The entries below hold a line with "ATOM 99 N N" and a line with "ATOM 107 N N". Return those lines and all that lie between them, exactly and only.

Records excerpted from a collection
——

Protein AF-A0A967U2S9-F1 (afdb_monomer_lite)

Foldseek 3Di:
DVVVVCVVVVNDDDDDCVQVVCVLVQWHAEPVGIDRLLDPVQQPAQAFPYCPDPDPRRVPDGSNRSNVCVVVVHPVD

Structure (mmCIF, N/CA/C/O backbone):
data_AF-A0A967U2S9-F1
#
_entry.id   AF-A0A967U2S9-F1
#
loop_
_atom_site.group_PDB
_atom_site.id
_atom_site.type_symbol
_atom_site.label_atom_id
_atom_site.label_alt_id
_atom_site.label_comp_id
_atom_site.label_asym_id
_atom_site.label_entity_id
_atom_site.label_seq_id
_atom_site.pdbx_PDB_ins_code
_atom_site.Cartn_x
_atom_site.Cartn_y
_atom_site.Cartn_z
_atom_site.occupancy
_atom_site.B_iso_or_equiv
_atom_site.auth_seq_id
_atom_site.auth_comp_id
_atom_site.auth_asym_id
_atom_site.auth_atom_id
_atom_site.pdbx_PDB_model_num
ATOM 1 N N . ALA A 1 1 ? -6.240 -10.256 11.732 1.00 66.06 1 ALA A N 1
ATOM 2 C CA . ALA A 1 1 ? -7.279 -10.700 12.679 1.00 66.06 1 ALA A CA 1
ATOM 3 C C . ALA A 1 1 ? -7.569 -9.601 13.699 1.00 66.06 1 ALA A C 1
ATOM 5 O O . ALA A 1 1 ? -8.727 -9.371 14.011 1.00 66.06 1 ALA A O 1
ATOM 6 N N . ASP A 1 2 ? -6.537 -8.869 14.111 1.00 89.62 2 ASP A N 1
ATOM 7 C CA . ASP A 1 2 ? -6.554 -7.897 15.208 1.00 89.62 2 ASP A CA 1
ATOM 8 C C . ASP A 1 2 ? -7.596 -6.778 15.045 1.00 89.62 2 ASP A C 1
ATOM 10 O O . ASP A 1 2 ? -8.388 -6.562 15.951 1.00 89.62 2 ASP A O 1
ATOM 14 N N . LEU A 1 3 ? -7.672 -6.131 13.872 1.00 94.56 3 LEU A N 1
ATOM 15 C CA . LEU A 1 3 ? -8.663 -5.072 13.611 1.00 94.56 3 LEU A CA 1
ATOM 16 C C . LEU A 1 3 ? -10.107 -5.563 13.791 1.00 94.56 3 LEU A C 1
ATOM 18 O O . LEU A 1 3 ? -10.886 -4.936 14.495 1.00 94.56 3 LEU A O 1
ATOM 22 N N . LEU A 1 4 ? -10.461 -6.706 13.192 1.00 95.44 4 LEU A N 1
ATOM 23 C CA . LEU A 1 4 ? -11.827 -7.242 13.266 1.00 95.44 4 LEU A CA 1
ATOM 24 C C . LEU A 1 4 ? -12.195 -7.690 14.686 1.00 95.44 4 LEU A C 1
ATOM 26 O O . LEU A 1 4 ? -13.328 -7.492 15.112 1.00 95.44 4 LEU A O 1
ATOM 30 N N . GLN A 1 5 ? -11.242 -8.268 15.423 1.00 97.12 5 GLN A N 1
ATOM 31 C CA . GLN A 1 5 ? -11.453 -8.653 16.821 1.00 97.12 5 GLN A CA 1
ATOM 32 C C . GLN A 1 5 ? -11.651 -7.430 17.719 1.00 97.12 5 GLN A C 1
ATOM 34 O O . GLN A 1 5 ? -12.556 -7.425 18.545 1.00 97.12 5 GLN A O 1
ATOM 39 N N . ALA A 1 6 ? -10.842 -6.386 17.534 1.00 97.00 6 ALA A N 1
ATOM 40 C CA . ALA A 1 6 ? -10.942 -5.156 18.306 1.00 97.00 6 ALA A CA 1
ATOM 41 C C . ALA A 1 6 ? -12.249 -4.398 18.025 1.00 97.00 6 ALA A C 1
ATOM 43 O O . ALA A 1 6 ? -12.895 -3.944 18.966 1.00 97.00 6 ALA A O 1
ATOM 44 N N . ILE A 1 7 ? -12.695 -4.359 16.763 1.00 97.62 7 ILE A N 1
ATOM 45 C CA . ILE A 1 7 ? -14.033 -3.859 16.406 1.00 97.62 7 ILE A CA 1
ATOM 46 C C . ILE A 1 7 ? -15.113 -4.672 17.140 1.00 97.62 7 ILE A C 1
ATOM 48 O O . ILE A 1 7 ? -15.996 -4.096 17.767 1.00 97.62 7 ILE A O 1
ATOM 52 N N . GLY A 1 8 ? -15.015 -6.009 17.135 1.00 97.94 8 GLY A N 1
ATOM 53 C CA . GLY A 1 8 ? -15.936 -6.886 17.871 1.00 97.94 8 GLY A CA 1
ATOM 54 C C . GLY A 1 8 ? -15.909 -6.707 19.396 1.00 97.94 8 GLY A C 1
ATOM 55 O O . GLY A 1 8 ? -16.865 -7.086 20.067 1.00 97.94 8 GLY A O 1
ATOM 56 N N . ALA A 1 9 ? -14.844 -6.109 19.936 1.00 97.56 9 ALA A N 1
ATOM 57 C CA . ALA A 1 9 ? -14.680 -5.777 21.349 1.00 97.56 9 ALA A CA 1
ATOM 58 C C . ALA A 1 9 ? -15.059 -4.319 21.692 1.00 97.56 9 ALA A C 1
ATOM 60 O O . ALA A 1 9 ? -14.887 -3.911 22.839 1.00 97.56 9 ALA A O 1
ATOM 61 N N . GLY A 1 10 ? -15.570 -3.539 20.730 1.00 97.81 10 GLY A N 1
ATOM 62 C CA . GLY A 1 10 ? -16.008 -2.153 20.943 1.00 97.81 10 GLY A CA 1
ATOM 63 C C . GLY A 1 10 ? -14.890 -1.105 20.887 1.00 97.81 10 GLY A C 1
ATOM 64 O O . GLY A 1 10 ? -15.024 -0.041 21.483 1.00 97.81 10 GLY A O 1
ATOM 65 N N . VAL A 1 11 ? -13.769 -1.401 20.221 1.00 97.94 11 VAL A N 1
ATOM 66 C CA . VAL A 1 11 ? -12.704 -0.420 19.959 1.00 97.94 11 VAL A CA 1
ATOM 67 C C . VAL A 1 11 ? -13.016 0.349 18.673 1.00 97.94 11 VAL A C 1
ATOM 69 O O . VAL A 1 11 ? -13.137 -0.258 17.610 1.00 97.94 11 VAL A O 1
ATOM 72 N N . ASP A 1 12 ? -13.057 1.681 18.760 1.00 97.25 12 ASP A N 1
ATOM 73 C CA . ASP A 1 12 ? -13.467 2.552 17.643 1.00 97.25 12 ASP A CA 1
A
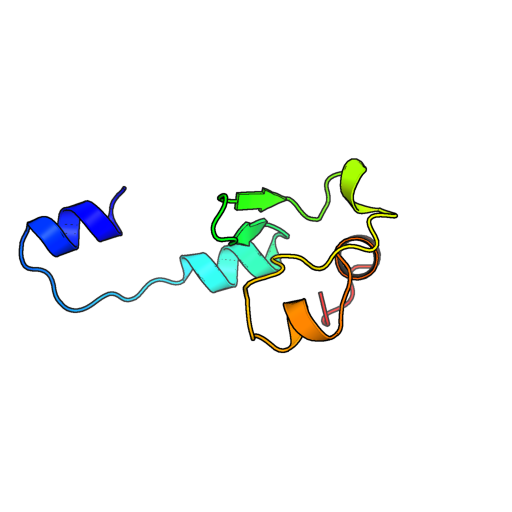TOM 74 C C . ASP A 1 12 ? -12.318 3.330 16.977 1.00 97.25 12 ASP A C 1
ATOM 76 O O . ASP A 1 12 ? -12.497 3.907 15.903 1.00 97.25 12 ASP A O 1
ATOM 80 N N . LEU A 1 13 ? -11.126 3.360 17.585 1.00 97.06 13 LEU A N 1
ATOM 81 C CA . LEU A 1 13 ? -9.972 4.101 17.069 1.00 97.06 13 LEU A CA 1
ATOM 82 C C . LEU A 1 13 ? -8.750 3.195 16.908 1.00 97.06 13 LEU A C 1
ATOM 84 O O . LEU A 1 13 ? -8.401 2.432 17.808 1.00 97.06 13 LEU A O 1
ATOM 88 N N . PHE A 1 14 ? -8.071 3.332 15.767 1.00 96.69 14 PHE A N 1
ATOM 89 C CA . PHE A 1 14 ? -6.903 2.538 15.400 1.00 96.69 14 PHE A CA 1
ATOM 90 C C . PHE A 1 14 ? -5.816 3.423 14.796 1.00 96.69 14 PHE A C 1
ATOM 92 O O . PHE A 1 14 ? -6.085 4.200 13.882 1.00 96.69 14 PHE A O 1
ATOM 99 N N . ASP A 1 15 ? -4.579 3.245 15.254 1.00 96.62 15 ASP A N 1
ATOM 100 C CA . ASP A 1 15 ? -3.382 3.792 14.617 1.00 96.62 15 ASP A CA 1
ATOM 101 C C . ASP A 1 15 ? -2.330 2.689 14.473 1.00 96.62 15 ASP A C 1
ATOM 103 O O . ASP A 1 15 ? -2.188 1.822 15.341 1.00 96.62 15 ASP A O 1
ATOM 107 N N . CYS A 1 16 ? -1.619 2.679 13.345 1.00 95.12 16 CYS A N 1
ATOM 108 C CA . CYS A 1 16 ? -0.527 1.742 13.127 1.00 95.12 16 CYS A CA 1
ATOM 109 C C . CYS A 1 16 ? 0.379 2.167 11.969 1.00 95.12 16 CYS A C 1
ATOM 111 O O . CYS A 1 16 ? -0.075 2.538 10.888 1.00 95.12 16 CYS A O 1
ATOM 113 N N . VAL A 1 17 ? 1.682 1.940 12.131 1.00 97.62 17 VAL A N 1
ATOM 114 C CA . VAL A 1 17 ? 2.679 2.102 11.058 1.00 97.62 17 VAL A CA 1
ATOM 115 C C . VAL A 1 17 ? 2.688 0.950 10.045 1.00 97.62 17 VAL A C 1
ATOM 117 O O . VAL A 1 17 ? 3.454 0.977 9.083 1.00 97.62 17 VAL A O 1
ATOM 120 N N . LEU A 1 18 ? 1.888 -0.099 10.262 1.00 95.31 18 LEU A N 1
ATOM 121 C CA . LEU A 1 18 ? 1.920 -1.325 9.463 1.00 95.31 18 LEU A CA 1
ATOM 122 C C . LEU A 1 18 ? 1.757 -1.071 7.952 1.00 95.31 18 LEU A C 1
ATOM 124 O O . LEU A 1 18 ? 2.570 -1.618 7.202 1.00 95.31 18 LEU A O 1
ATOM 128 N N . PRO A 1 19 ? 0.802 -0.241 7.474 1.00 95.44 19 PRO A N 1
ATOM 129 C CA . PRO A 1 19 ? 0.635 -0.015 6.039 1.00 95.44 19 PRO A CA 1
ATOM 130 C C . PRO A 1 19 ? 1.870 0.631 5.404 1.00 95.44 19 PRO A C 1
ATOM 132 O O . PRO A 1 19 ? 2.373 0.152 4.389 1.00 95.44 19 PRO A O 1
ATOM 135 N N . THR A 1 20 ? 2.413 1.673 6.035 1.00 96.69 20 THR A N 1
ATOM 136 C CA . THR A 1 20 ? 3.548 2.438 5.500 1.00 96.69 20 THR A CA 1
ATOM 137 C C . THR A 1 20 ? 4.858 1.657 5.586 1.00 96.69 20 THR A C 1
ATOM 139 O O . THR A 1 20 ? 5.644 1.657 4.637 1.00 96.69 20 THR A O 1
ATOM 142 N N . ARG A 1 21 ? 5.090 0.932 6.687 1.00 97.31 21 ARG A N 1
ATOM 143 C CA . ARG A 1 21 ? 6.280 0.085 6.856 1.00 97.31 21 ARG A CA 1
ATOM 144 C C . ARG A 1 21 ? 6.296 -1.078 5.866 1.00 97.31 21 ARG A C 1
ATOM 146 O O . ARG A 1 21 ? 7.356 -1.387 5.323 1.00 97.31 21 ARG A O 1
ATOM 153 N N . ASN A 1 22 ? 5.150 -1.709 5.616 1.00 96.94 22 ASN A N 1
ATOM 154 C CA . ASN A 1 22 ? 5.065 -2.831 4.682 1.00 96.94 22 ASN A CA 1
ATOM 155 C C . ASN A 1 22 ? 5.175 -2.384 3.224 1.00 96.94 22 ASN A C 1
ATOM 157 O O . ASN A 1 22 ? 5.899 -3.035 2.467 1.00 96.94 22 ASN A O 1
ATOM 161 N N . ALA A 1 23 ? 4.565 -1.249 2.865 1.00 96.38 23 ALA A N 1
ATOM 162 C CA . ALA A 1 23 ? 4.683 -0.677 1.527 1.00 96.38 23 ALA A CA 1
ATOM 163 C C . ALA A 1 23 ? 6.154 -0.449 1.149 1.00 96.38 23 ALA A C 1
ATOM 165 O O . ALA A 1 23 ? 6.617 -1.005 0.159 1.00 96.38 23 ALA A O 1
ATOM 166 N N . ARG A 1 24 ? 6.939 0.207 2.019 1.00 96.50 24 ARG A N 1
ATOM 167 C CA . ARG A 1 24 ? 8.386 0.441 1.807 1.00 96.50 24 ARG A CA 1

——

Finished exercise:
ATOM 99 N N . ASP A 1 15 ? -4.579 3.245 15.254 1.00 96.62 15 ASP A N 1
ATOM 100 C CA . ASP A 1 15 ? -3.382 3.792 14.617 1.00 96.62 15 ASP A CA 1
ATOM 101 C C . ASP A 1 15 ? -2.330 2.689 14.473 1.00 96.62 15 ASP A C 1
ATOM 103 O O . ASP A 1 15 ? -2.188 1.822 15.341 1.00 96.62 15 ASP A O 1
ATOM 107 N N . CYS A 1 16 ? -1.619 2.679 13.345 1.00 95.12 16 CYS A N 1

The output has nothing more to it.